Aggregation and allocation

After calculation of the preliminary tax results of the BEFIT group members, these results are aggregated to calculate the BEFIT tax base (and therefore effectively allowing for cross-border loss compensation). If the aggregated BEFIT tax base is negative, the loss is carried forward indefinitely in time. If the BEFIT tax base is positive, the profit is allocated to the various jurisdictions where the BEFIT group members are located. The proposal only deals with the allocation in the transition period (July 1, 2028 - June 30, 2035); the European Commission may propose the replacement of this mechanism by formulary apportionment based on factors. During the transition period, the BEFIT tax base is allocated on the basis of the average of the relative taxable results of the BEFIT group members (i.e. calculated as a percentage of the total results of the BEFIT group, with a minimum of zero percent). Exceptions are made for profits from extractive activities (allocated to place of extraction), profits from shipping not covered by a tonnage tax regime and air transport (allocated to the State where the company is located). The allocated profit may be taxed by a Member State at national rates. Tax credits are granted in line with the applicable tax treaties or national law. Member States will not impose withholding tax on intra-BEFIT group transactions.

Procedural aspects

The filing entity must file the BEFIT information with the filing authority (the competent authority of the Member State in which the filing entity is resident or, where it concerns a permanent establishment, is situated). A “BEFIT team”, composed of representatives of each relevant administration, will examine the completeness and accuracy of the BEFIT information return. Each BEFIT group member will file its individual tax return with the competent authorities in which the group member is resident or is situated. Where required, the competent authority will issue an amended tax assessment. The proposal also encompasses rules on appeals, statute of limitations, disclosure of information and penalties.

Meijburg & Co comments

This is the third attempt by the European Commission to harmonize the corporate income tax base. The first attempt was the 2011 proposal for a Common Consolidated Corporate Tax Base (CCCTB). In 2016, the European Commission proposed a two-step approach (including a first step for the harmonization of the tax base, and a second step for the consolidation and apportionment of the results).
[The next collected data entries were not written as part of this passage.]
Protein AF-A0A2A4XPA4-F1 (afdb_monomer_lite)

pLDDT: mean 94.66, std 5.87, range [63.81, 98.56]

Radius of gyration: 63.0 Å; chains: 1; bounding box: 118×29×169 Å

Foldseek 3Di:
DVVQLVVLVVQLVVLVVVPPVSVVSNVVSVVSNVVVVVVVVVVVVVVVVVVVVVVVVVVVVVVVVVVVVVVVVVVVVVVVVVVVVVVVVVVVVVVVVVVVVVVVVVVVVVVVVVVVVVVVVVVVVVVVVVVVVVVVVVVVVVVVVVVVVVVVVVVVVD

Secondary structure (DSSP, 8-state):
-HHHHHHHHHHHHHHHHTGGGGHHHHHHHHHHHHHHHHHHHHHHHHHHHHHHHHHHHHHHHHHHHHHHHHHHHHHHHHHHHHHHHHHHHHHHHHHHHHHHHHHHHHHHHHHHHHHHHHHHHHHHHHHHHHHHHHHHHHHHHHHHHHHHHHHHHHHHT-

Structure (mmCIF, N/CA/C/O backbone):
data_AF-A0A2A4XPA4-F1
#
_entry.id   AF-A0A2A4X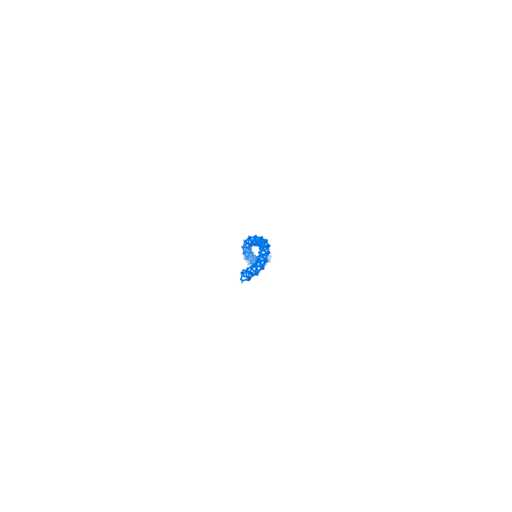PA4-F1
#
loop_
_atom_site.group_PDB
_atom_site.id
_atom_site.type_symbol
_atom_site.label_atom_id
_atom_site.label_alt_id
_atom_site.label_comp_id
_atom_site.label_asym_id
_atom_site.label_entity_id
_atom_site.label_seq_id
_atom_site.pdbx_PDB_ins_code
_atom_site.Cartn_x
_atom_site.Cartn_y
_atom_site.Cartn_z
_atom_site.occupancy
_atom_site.B_iso_or_equiv
_atom_site.auth_seq_id
_atom_site.auth_comp_id
_atom_site.auth_asym_id
_atom_site.auth_atom_id
_atom_site.pdbx_PDB_model_num
ATOM 1 N N . ALA A 1 1 ? 38.205 2.075 -56.247 1.00 78.06 1 ALA A N 1
ATOM 2 C CA . ALA A 1 1 ? 39.506 2.780 -56.245 1.00 78.06 1 ALA A CA 1
ATOM 3 C C . ALA A 1 1 ? 40.656 1.888 -56.724 1.00 78.06 1 ALA A C 1
ATOM 5 O O . ALA A 1 1 ? 41.434 2.318 -57.566 1.00 78.06 1 ALA A O 1
ATOM 6 N N . GLU A 1 2 ? 40.751 0.644 -56.246 1.00 80.25 2 GLU A N 1
ATOM 7 C CA . GLU A 1 2 ? 41.863 -0.274 -56.547 1.00 80.25 2 GLU A CA 1
ATOM 8 C C . GLU A 1 2 ? 42.050 -0.579 -58.047 1.00 80.25 2 GLU A C 1
ATOM 10 O O . GLU A 1 2 ? 43.156 -0.463 -58.570 1.00 80.25 2 GLU A O 1
ATOM 15 N N . GLN A 1 3 ? 40.962 -0.840 -58.780 1.00 85.56 3 GLN A N 1
ATOM 16 C CA . GLN A 1 3 ? 41.000 -1.038 -60.236 1.00 85.56 3 GLN A CA 1
ATOM 17 C C . GLN A 1 3 ? 41.474 0.218 -60.991 1.00 85.56 3 GLN A C 1
ATOM 19 O O . GLN A 1 3 ? 42.236 0.120 -61.948 1.00 85.56 3 GLN A O 1
ATOM 24 N N . THR A 1 4 ? 41.069 1.409 -60.539 1.00 86.88 4 THR A N 1
ATOM 25 C CA . THR A 1 4 ? 41.497 2.701 -61.101 1.00 86.88 4 THR A CA 1
ATOM 26 C C . THR A 1 4 ? 42.980 2.964 -60.831 1.00 86.88 4 THR A C 1
ATOM 28 O O . THR A 1 4 ? 43.686 3.428 -61.721 1.00 86.88 4 THR A O 1
ATOM 31 N N . ASN A 1 5 ? 43.474 2.603 -59.642 1.00 84.19 5 ASN A N 1
ATOM 32 C CA . ASN A 1 5 ? 44.893 2.665 -59.279 1.00 84.19 5 ASN A CA 1
ATOM 33 C C . ASN A 1 5 ? 45.743 1.698 -60.131 1.00 84.19 5 ASN A C 1
ATOM 35 O O . ASN A 1 5 ? 46.809 2.075 -60.613 1.00 84.19 5 ASN A O 1
ATOM 39 N N . LEU A 1 6 ? 45.247 0.480 -60.383 1.00 87.50 6 LEU A N 1
ATOM 40 C CA . LEU A 1 6 ? 45.876 -0.507 -61.273 1.00 87.50 6 LEU A CA 1
ATOM 41 C C . LEU A 1 6 ? 45.920 -0.039 -62.735 1.00 87.50 6 LEU A C 1
ATOM 43 O O . LEU A 1 6 ? 46.951 -0.163 -63.396 1.00 87.50 6 LEU A O 1
ATOM 47 N N . LEU A 1 7 ? 44.828 0.543 -63.237 1.00 87.25 7 LEU A N 1
ATOM 48 C CA . LEU A 1 7 ? 44.773 1.121 -64.584 1.00 87.25 7 LEU A CA 1
ATOM 49 C C . LEU A 1 7 ? 45.718 2.321 -64.724 1.00 87.25 7 LEU A C 1
ATOM 51 O O . LEU A 1 7 ? 46.426 2.426 -65.723 1.00 87.25 7 LEU A O 1
ATOM 55 N N . ALA A 1 8 ? 45.781 3.184 -63.708 1.00 87.75 8 ALA A N 1
ATOM 56 C CA . ALA A 1 8 ? 46.708 4.309 -63.657 1.00 87.75 8 ALA A CA 1
ATOM 57 C C . ALA A 1 8 ? 48.173 3.850 -63.616 1.00 87.75 8 ALA A C 1
ATOM 59 O O . ALA A 1 8 ? 49.020 4.427 -64.288 1.00 87.75 8 ALA A O 1
ATOM 60 N N . LEU A 1 9 ? 48.480 2.770 -62.892 1.00 85.38 9 LEU A N 1
ATOM 61 C CA . LEU A 1 9 ? 49.815 2.175 -62.872 1.00 85.38 9 LEU A CA 1
ATOM 62 C C . LEU A 1 9 ? 50.224 1.642 -64.252 1.00 85.38 9 LEU A C 1
ATOM 64 O O . LEU A 1 9 ? 51.323 1.944 -64.715 1.00 85.38 9 LEU A O 1
ATOM 68 N N . ASN A 1 10 ? 49.337 0.905 -64.924 1.00 87.56 10 ASN A N 1
ATOM 69 C CA . ASN A 1 10 ? 49.577 0.415 -66.284 1.00 87.56 10 ASN A CA 1
ATOM 70 C C . ASN A 1 10 ? 49.756 1.573 -67.279 1.00 87.56 10 ASN A C 1
ATOM 72 O O . ASN A 1 10 ? 50.640 1.520 -68.131 1.00 87.56 10 ASN A O 1
ATOM 76 N N . ALA A 1 11 ? 48.980 2.650 -67.129 1.00 87.19 11 ALA A N 1
ATOM 77 C CA . ALA A 1 11 ? 49.128 3.865 -67.924 1.00 87.19 11 ALA A CA 1
ATOM 78 C C . ALA A 1 11 ? 50.481 4.561 -67.688 1.00 87.19 11 ALA A C 1
ATOM 80 O O . ALA A 1 11 ? 51.105 5.009 -68.647 1.00 87.19 11 ALA A O 1
ATOM 81 N N . THR A 1 12 ? 50.982 4.600 -66.448 1.00 85.50 12 THR A N 1
ATOM 82 C CA . THR A 1 12 ? 52.321 5.126 -66.128 1.00 85.50 12 THR A CA 1
ATOM 83 C C . THR A 1 12 ? 53.437 4.272 -66.737 1.00 85.50 12 THR A C 1
ATOM 85 O O . THR A 1 12 ? 54.426 4.819 -67.226 1.00 85.50 12 THR A O 1
ATOM 88 N N . ILE A 1 13 ? 53.281 2.942 -66.747 1.00 85.19 13 ILE A N 1
ATOM 89 C CA . ILE A 1 13 ? 54.237 2.013 -67.375 1.00 85.19 13 ILE A CA 1
ATOM 90 C C . ILE A 1 13 ? 54.298 2.251 -68.889 1.00 85.19 13 ILE A C 1
ATOM 92 O O . ILE A 1 13 ? 55.386 2.397 -69.449 1.00 85.19 13 ILE A O 1
ATOM 96 N N . GLU A 1 14 ? 53.144 2.360 -69.549 1.00 88.00 14 GLU A N 1
ATOM 97 C CA . GLU A 1 14 ? 53.097 2.573 -70.999 1.00 88.00 14 GLU A CA 1
ATOM 98 C C . GLU A 1 14 ? 53.550 3.994 -71.388 1.00 88.00 14 GLU A C 1
ATOM 100 O O . GLU A 1 14 ? 54.216 4.179 -72.407 1.00 88.00 14 GLU A O 1
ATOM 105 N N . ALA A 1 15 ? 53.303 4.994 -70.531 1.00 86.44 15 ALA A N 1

It now seems that the European Commission is trying to seize the (perceived) opportunity created by the introduction of Pillar 2. Similar to Pillar 2, the tax base calculation is based on the financial accounts, with some exceptions. The main difference between the two is the aggregation of profits and losses, which effectively result in cross-border loss compensation. This mechanism differs from the mechanism of Pillar 2, which is based on a jurisdictional approach, and bears the risk of undertaxation under Pillar 2, resulting in the levy of top-up tax. There is no indication whether and how this effect – which might considerably impact the attractiveness of BEFIT – will be dealt with.